Make an exact copy, from the records below, of the lines from the line containing "ATOM 22 C C" to the line containing "ATOM 73 N N", both lines included, excluding pictures.

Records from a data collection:
+ + +
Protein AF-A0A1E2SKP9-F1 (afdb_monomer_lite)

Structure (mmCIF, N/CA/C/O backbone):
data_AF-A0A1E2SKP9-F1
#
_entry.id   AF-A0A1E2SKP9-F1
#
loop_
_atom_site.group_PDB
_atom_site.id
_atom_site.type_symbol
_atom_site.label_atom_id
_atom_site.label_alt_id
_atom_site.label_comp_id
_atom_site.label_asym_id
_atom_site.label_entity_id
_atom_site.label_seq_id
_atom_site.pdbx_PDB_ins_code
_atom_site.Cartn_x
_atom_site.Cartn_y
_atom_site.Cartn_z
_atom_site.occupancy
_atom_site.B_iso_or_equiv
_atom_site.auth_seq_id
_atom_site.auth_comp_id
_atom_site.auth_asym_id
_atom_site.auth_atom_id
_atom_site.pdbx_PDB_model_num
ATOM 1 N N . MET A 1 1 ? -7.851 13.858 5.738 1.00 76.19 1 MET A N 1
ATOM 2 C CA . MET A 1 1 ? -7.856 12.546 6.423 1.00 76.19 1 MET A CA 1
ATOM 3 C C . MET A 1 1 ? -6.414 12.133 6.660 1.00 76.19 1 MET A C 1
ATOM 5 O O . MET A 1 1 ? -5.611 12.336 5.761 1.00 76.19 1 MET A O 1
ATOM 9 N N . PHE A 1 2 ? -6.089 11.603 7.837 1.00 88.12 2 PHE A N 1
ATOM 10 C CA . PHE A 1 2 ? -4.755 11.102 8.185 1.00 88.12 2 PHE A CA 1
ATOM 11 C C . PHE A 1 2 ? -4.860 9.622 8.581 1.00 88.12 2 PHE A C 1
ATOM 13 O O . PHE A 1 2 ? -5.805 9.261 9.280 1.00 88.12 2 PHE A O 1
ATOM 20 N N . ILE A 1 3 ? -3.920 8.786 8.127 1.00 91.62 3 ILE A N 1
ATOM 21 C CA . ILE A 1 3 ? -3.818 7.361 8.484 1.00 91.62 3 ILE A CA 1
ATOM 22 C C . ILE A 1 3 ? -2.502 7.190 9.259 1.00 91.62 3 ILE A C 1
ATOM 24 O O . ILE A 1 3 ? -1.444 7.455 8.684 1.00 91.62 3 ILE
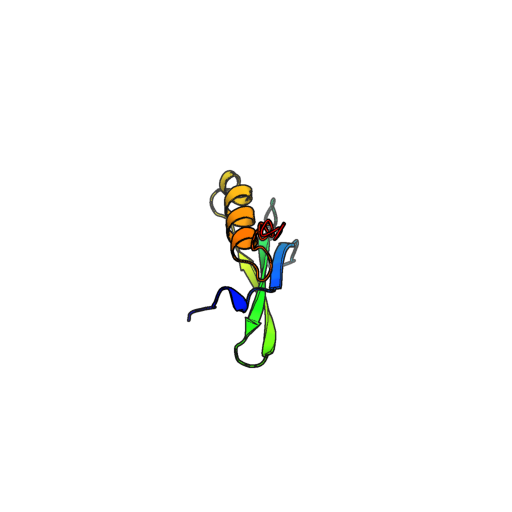 A O 1
ATOM 28 N N . PRO A 1 4 ? -2.532 6.799 10.545 1.00 93.62 4 PRO A N 1
ATOM 29 C CA . PRO A 1 4 ? -1.309 6.588 11.312 1.00 93.62 4 PRO A CA 1
ATOM 30 C C . PRO A 1 4 ? -0.556 5.350 10.810 1.00 93.62 4 PRO A C 1
ATOM 32 O O . PRO A 1 4 ? -1.170 4.391 10.347 1.00 93.62 4 PRO A O 1
ATOM 35 N N . ALA A 1 5 ? 0.771 5.334 10.967 1.00 93.75 5 ALA A N 1
ATOM 36 C CA . ALA A 1 5 ? 1.608 4.209 10.538 1.00 93.75 5 ALA A CA 1
ATOM 37 C C . ALA A 1 5 ? 1.182 2.868 11.171 1.00 93.75 5 ALA A C 1
ATOM 39 O O . ALA A 1 5 ? 1.174 1.832 10.513 1.00 93.75 5 ALA A O 1
ATOM 40 N N . SER A 1 6 ? 0.724 2.918 12.427 1.00 94.06 6 SER A N 1
ATOM 41 C CA . SER A 1 6 ? 0.209 1.765 13.172 1.00 94.06 6 SER A CA 1
ATOM 42 C C . SER A 1 6 ? -1.025 1.104 12.549 1.00 94.06 6 SER A C 1
ATOM 44 O O . SER A 1 6 ? -1.335 -0.033 12.891 1.00 94.06 6 SER A O 1
ATOM 46 N N . ALA A 1 7 ? -1.735 1.799 11.658 1.00 94.94 7 ALA A N 1
ATOM 47 C CA . ALA A 1 7 ? -2.910 1.267 10.981 1.00 94.94 7 ALA A CA 1
ATOM 48 C C . ALA A 1 7 ? -2.571 0.491 9.701 1.00 94.94 7 ALA A C 1
ATOM 50 O O . ALA A 1 7 ? -3.455 -0.182 9.170 1.00 94.94 7 ALA A O 1
ATOM 51 N N . PHE A 1 8 ? -1.341 0.578 9.179 1.00 95.56 8 PHE A N 1
ATOM 52 C CA . PHE A 1 8 ? -0.955 -0.180 7.990 1.00 95.56 8 PHE A CA 1
ATOM 53 C C . PHE A 1 8 ? -0.766 -1.663 8.307 1.00 95.56 8 PHE A C 1
ATOM 55 O O . PHE A 1 8 ? -0.197 -2.033 9.328 1.00 95.56 8 PHE A O 1
ATOM 62 N N . THR A 1 9 ? -1.212 -2.515 7.387 1.00 94.50 9 THR A N 1
ATOM 63 C CA . THR A 1 9 ? -1.154 -3.979 7.520 1.00 94.50 9 THR A CA 1
ATOM 64 C C . THR A 1 9 ? -0.300 -4.643 6.444 1.00 94.50 9 THR A C 1
ATOM 66 O O . THR A 1 9 ? 0.027 -5.820 6.559 1.00 94.50 9 THR A O 1
ATOM 69 N N . GLY A 1 10 ? 0.094 -3.908 5.399 1.00 91.56 10 GLY A N 1
ATOM 70 C CA . GLY A 1 10 ? 1.039 -4.401 4.402 1.00 91.56 10 GLY A CA 1
ATOM 71 C C . GLY A 1 10 ? 1.023 -3.621 3.093 1.00 91.56 10 GLY A C 1
ATOM 72 O O . GLY A 1 10 ? 0.155 -2.783 2.849 1.00 91.56 10 GLY A O 1
ATOM 73 N N . THR A 1 11 ? 1.973 -3.942 2.218 1.00 92.12 11 THR A N 1
ATOM 74 C CA . THR A 1 11 ? 2.072 -3.394 0.860 1.00 92.12 11 THR A CA 1
ATOM 75 C C . THR A 1 11 ? 2.487 -4.482 -0.125 1.00 92.12 11 THR A C 1
ATOM 77 O O . THR A 1 11 ? 3.166 -5.435 0.255 1.00 92.12 11 THR A O 1
ATOM 80 N N . GLY A 1 12 ? 2.069 -4.363 -1.381 1.00 84.94 12 GLY A N 1
ATOM 81 C CA . GLY A 1 12 ? 2.417 -5.319 -2.429 1.00 84.94 12 GLY A CA 1
ATOM 82 C C . GLY A 1 12 ? 1.878 -4.914 -3.794 1.00 84.94 12 GLY A C 1
ATOM 83 O O . GLY A 1 12 ? 1.066 -3.998 -3.913 1.00 84.94 12 GLY A O 1
ATOM 84 N N . GLN A 1 13 ? 2.328 -5.596 -4.845 1.00 78.56 13 GLN A N 1
ATOM 85 C CA . GLN A 1 13 ? 1.737 -5.407 -6.167 1.00 78.56 13 GLN A CA 1
ATOM 86 C C . GLN A 1 13 ? 0.357 -6.056 -6.222 1.00 78.56 13 GLN A C 1
ATOM 88 O O . GLN A 1 13 ? 0.165 -7.161 -5.713 1.00 78.56 13 GLN A O 1
ATOM 93 N N . ALA A 1 14 ? -0.593 -5.381 -6.860 1.00 72.56 14 ALA A N 1
ATOM 94 C CA . ALA A 1 14 ? -1.903 -5.942 -7.129 1.00 72.56 14 ALA A CA 1
ATOM 95 C C . ALA A 1 14 ? -2.308 -5.708 -8.581 1.00 72.56 14 ALA A C 1
ATOM 97 O O . ALA A 1 14 ? -2.173 -4.611 -9.133 1.00 72.56 14 ALA A O 1
ATOM 98 N N . THR A 1 15 ? -2.875 -6.753 -9.174 1.00 63.44 15 THR A N 1
ATOM 99 C CA . THR A 1 15 ? -3.568 -6.680 -10.454 1.00 63.44 15 THR A CA 1
ATOM 100 C C . THR A 1 15 ? -5.059 -6.645 -10.155 1.00 63.44 15 THR A C 1
ATOM 102 O O . THR A 1 15 ? -5.662 -7.669 -9.846 1.00 63.44 15 THR A O 1
ATOM 105 N N . VAL A 1 16 ? -5.651 -5.455 -10.199 1.00 61.47 16 VAL A N 1
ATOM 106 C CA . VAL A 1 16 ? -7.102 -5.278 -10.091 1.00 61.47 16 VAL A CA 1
+ + +
* _SOLUTION FOR THIS EXERCISE_
ATOM 22 C C . ILE A 1 3 ? -2.502 7.190 9.259 1.00 91.62 3 ILE A C 1
ATOM 24 O O . ILE A 1 3 ? -1.444 7.455 8.684 1.00 91.62 3 ILE
 A O 1
ATOM 28 N N . PRO A 1 4 ? -2.532 6.799 10.545 1.00 93.62 4 PRO A N 1
ATOM 29 C CA . PRO A 1 4 ? -1.309 6.588 11.312 1.00 93.62 4 PRO A CA 1
ATOM 30 C C . PRO A 1 4 ? -0.556 5.350 10.810 1.00 93.62 4 PRO A C 1
ATOM 32 O O . PRO A 1 4 ? -1.170 4.391 10.347 1.00 93.62 4 PRO A O 1
ATOM 35 N N . ALA A 1 5 ? 0.771 5.334 10.967 1.00 93.75 5 ALA A N 1
ATOM 36 C CA . ALA A 1 5 ? 1.608 4.209 10.538 1.00 93.75 5 ALA A CA 1
ATOM 37 C C . ALA A 1 5 ? 1.182 2.868 11.171 1.00 93.75 5 ALA A C 1
ATOM 39 O O . ALA A 1 5 ? 1.174 1.832 10.513 1.00 93.75 5 ALA A O 1
ATOM 40 N N . SER A 1 6 ? 0.724 2.918 12.427 1.00 94.06 6 SER A N 1
ATOM 41 C CA . SER A 1 6 ? 0.209 1.765 13.172 1.00 94.06 6 SER A CA 1
ATOM 42 C C . SER A 1 6 ? -1.025 1.104 12.549 1.00 94.06 6 SER A C 1
ATOM 44 O O . SER A 1 6 ? -1.335 -0.033 12.891 1.00 94.06 6 SER A O 1
ATOM 46 N N . ALA A 1 7 ? -1.735 1.799 11.658 1.00 94.94 7 ALA A N 1
ATOM 47 C CA . ALA A 1 7 ? -2.910 1.267 10.981 1.00 94.94 7 ALA A CA 1
ATOM 48 C C . ALA A 1 7 ? -2.571 0.491 9.701 1.00 94.94 7 ALA A C 1
ATOM 50 O O . ALA A 1 7 ? -3.455 -0.182 9.170 1.00 94.94 7 ALA A O 1
ATOM 51 N N . PHE A 1 8 ? -1.341 0.578 9.179 1.00 95.56 8 PHE A N 1
ATOM 52 C CA . PHE A 1 8 ? -0.955 -0.180 7.990 1.00 95.56 8 PHE A CA 1
ATOM 53 C C . PHE A 1 8 ? -0.766 -1.663 8.307 1.00 95.56 8 PHE A C 1
ATOM 55 O O . PHE A 1 8 ? -0.197 -2.033 9.328 1.00 95.56 8 PHE A O 1
ATOM 62 N N . THR A 1 9 ? -1.212 -2.515 7.387 1.00 94.50 9 THR A N 1
ATOM 63 C CA . THR A 1 9 ? -1.154 -3.979 7.520 1.00 94.50 9 THR A CA 1
ATOM 64 C C . THR A 1 9 ? -0.300 -4.643 6.444 1.00 94.50 9 THR A C 1
ATOM 66 O O . THR A 1 9 ? 0.027 -5.820 6.559 1.00 94.50 9 THR A O 1
ATOM 69 N N . GLY A 1 10 ? 0.094 -3.908 5.399 1.00 91.56 10 GLY A N 1
ATOM 70 C CA . GLY A 1 10 ? 1.039 -4.401 4.402 1.00 91.56 10 GLY A CA 1
ATOM 71 C C . GLY A 1 10 ? 1.023 -3.621 3.093 1.00 91.56 10 GLY A C 1
ATOM 72 O O . GLY A 1 10 ? 0.155 -2.783 2.849 1.00 91.56 10 GLY A O 1
ATOM 73 N N . THR A 1 11 ? 1.973 -3.942 2.218 1.00 92.12 11 THR A N 1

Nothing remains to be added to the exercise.